* **Material shown**
☆ ☆ ☆ ☆ ☆

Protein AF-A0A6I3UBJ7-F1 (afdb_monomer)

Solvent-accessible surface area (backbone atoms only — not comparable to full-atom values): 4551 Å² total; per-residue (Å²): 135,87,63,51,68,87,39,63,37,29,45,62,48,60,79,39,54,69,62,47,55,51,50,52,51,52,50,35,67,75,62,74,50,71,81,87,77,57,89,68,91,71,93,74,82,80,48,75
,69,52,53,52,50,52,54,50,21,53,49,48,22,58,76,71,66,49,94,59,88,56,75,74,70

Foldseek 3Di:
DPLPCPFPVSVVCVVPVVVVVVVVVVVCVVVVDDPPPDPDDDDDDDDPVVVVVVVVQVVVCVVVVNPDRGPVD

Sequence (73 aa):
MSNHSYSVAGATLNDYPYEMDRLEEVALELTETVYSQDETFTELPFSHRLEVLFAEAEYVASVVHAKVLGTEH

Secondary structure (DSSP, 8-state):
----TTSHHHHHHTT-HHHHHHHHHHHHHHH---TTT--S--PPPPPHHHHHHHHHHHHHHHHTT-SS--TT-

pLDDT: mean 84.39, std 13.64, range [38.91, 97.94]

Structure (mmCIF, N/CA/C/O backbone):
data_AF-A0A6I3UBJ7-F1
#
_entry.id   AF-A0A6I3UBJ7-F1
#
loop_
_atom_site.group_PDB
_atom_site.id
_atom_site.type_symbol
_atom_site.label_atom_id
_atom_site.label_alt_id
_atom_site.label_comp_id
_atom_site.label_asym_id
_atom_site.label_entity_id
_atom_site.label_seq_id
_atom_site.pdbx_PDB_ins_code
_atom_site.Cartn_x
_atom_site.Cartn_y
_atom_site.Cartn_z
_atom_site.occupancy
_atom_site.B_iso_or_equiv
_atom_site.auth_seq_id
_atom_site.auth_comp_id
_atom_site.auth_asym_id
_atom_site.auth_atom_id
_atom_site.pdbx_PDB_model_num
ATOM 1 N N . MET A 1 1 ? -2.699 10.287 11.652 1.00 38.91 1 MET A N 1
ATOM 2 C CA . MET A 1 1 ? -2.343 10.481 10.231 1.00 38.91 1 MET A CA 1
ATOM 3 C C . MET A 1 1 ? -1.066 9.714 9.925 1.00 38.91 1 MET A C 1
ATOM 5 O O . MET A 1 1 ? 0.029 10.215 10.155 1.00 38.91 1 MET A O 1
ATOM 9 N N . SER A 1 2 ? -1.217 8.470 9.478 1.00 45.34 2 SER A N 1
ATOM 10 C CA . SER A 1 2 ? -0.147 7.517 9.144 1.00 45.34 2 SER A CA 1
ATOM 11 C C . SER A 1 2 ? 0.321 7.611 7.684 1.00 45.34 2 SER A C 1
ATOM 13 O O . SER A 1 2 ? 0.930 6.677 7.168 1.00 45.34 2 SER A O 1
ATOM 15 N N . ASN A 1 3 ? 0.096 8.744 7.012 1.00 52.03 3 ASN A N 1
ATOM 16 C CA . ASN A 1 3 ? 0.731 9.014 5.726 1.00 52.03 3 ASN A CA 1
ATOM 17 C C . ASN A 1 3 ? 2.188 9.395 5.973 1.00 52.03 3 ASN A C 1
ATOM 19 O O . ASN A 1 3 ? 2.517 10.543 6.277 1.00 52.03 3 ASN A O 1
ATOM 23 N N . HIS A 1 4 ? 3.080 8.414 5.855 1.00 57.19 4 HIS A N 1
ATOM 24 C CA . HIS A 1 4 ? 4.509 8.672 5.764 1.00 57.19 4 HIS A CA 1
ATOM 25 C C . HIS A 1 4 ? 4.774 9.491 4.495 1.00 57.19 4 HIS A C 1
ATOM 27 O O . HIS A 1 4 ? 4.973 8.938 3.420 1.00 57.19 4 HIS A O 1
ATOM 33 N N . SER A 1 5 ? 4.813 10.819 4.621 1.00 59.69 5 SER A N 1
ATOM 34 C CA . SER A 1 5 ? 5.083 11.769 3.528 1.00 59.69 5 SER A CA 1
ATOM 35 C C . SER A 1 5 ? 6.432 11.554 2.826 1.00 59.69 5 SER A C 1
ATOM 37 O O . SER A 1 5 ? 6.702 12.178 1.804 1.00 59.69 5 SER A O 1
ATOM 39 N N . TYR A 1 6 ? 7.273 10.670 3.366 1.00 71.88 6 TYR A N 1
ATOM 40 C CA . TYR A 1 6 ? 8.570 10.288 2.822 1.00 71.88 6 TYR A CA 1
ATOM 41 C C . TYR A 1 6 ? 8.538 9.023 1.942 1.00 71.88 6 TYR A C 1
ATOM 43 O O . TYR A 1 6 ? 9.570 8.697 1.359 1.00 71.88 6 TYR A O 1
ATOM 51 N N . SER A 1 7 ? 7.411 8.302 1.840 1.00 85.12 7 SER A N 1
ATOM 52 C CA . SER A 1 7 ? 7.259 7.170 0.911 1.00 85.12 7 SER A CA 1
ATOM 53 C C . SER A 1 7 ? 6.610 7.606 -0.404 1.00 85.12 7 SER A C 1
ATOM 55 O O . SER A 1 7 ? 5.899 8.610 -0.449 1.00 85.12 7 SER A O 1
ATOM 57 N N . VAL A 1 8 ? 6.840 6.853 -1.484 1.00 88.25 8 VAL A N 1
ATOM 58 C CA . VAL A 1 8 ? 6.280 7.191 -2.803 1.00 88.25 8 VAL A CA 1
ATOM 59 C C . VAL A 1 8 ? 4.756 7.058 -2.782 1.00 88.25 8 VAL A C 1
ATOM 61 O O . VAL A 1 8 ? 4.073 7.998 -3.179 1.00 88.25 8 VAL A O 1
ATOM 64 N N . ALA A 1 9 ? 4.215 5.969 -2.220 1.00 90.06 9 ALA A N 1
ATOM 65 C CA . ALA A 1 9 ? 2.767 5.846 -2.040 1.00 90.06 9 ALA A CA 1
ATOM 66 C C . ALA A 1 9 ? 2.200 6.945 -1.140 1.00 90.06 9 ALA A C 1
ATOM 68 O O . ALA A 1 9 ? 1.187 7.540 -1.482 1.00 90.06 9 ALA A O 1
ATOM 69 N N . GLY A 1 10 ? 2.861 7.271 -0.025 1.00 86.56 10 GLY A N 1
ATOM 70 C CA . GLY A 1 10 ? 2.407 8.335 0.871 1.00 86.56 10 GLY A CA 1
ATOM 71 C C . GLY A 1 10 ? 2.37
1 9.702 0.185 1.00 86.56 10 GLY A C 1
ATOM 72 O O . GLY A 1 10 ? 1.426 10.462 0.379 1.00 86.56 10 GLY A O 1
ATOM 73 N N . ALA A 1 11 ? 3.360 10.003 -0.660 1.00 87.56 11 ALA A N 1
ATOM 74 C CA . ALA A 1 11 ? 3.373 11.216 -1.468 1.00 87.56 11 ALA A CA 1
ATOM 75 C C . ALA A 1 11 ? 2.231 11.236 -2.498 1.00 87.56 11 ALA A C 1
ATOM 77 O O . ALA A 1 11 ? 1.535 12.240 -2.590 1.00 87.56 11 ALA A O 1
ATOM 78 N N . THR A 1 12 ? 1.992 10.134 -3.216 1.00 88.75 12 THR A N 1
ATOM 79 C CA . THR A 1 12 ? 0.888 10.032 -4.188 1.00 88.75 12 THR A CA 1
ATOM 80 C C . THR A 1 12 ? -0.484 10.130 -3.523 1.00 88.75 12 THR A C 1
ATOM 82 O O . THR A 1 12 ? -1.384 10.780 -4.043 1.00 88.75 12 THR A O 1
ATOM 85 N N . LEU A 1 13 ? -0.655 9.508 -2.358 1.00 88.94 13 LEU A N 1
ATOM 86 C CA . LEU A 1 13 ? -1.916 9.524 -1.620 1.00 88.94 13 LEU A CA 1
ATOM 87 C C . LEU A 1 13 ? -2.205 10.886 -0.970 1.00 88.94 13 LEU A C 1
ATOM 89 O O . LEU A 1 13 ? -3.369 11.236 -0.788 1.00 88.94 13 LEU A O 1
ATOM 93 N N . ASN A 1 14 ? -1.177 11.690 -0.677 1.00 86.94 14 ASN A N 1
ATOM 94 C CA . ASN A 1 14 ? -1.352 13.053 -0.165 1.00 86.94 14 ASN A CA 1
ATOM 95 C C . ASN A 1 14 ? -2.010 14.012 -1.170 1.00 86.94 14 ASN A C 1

☆ ☆ ☆ ☆ ☆

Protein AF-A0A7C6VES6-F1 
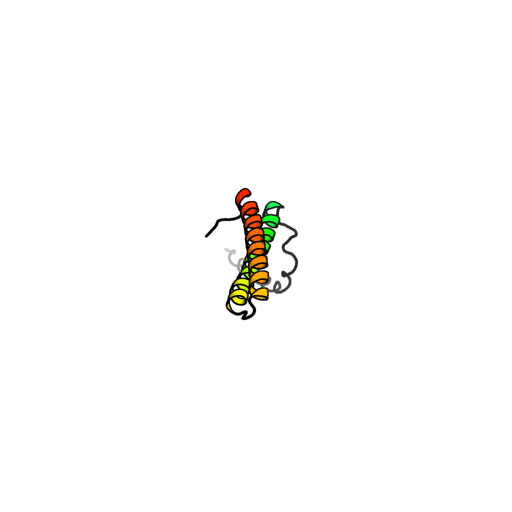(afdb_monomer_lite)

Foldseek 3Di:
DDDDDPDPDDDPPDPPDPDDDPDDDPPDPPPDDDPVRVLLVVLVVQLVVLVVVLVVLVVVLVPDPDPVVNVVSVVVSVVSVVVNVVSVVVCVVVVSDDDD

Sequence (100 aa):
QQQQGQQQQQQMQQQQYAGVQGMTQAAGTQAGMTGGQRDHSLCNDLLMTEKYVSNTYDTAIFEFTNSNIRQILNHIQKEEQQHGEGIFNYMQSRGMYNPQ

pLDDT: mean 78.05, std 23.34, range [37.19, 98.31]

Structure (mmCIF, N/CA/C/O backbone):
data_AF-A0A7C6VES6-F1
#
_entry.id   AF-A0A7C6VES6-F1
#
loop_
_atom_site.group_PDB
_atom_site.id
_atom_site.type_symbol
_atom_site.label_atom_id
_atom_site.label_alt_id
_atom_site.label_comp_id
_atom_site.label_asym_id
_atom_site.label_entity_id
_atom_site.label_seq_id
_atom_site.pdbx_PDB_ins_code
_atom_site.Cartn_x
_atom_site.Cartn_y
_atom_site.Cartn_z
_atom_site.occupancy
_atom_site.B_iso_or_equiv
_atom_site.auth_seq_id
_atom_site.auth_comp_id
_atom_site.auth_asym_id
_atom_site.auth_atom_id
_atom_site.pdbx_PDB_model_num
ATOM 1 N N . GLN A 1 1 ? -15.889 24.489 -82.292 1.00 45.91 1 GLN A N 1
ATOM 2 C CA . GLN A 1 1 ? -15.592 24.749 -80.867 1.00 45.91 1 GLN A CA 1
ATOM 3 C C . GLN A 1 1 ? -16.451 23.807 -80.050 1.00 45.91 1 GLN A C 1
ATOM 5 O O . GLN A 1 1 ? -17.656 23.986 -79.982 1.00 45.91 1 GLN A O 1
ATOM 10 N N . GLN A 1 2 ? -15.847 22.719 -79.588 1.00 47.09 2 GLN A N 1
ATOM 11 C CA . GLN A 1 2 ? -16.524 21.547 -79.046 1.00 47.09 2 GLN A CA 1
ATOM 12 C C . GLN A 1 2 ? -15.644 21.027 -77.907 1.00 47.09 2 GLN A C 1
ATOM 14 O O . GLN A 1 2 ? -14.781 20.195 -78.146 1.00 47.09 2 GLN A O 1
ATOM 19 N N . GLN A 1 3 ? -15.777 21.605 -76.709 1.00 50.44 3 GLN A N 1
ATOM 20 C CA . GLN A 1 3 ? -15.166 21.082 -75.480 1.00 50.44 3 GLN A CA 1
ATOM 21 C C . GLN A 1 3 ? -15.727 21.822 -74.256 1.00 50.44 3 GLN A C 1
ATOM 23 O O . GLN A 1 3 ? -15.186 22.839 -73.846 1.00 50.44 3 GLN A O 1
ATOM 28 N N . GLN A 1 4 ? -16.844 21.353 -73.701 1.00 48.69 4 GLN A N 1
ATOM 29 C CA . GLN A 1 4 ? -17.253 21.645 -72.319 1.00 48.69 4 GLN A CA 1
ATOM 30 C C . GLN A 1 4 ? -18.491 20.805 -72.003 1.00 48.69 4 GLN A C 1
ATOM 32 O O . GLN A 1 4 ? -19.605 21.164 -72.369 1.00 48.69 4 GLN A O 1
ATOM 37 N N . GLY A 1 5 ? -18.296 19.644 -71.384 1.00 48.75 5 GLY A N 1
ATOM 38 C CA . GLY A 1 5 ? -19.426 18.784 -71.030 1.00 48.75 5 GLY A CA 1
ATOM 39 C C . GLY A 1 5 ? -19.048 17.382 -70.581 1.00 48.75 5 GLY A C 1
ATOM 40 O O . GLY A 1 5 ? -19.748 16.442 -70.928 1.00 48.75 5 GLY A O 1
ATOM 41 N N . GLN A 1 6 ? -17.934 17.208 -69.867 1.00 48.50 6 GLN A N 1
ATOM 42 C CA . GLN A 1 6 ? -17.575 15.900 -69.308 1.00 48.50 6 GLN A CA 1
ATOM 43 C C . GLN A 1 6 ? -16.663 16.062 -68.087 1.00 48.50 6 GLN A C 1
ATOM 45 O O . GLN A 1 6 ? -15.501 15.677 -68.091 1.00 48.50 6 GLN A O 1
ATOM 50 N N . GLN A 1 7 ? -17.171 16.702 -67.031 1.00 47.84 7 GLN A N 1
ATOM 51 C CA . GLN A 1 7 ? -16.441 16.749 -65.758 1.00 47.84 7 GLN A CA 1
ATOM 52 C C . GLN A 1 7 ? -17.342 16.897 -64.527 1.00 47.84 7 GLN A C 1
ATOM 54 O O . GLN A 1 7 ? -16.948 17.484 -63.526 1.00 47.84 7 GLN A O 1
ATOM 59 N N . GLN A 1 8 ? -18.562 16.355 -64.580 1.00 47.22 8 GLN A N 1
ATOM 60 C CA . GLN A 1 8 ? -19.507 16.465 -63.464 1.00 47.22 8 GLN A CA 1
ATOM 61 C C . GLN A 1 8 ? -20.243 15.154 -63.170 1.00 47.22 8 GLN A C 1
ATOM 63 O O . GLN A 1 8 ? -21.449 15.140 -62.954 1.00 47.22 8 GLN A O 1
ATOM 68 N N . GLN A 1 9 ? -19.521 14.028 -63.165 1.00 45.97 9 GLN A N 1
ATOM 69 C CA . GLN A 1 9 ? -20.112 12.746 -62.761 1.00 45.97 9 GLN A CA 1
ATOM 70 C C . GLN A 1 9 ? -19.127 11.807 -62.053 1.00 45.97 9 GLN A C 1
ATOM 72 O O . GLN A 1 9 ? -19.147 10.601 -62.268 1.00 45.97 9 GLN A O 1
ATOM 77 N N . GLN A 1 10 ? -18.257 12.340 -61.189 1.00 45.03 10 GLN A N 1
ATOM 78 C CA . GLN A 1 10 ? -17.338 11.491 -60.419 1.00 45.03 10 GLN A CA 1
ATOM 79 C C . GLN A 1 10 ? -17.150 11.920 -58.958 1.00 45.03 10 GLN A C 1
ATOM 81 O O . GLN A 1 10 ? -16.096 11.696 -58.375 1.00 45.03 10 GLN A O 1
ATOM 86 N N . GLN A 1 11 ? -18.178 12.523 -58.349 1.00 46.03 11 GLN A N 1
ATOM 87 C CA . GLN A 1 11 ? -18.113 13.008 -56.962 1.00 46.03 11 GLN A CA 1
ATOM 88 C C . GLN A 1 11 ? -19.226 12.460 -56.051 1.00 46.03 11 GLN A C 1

☆ ☆ ☆ ☆ ☆

* **Task description**
Reproduce, word for word and in full, only the lines above that start at the line with "ATOM 12 C C" and run through the line with "ATOM 42 C CA", both ends included.

* **Solution**
ATOM 12 C C . GLN A 1 2 ? -15.644 21.027 -77.907 1.00 47.09 2 GLN A C 1
ATOM 14 O O . GLN A 1 2 ? -14.781 20.195 -78.146 1.00 47.09 2 GLN A O 1
ATOM 19 N N . GLN A 1 3 ? -15.777 21.605 -76.709 1.00 50.44 3 GLN A N 1
ATOM 20 C CA . GLN A 1 3 ? -15.166 21.082 -75.480 1.00 50.44 3 GLN A CA 1
ATOM 21 C C . GLN A 1 3 ? -15.727 21.822 -74.256 1.00 50.44 3 GLN A C 1
ATOM 23 O O . GLN A 1 3 ? -15.186 22.839 -73.846 1.00 50.44 3 GLN A O 1
ATOM 28 N N . GLN A 1 4 ? -16.844 21.353 -73.701 1.00 48.69 4 GLN A N 1
ATOM 29 C CA . GLN A 1 4 ? -17.253 21.645 -72.319 1.00 48.69 4 GLN A CA 1
ATOM 30 C C . GLN A 1 4 ? -18.491 20.805 -72.003 1.00 48.69 4 GLN A C 1
ATOM 32 O O . GLN A 1 4 ? -19.605 21.164 -72.369 1.00 48.69 4 GLN A O 1
ATOM 37 N N . GLY A 1 5 ? -18.296 19.644 -71.384 1.00 48.75 5 GLY A N 1
ATOM 38 C CA . GLY A 1 5 ? -19.426 18.784 -71.030 1.00 48.75 5 GLY A CA 1
ATOM 39 C C . GLY A 1 5 ? -19.048 17.382 -70.581 1.00 48.75 5 GLY A C 1
ATOM 40 O O . GLY A 1 5 ? -19.748 16.442 -70.928 1.00 48.75 5 GLY A O 1
ATOM 41 N N . GLN A 1 6 ? -17.934 17.208 -69.867 1.00 48.50 6 GLN A N 1
ATOM 42 C CA . GLN A 1 6 ? -17.575 15.900 -69.308 1.00 48.50 6 GLN A CA 1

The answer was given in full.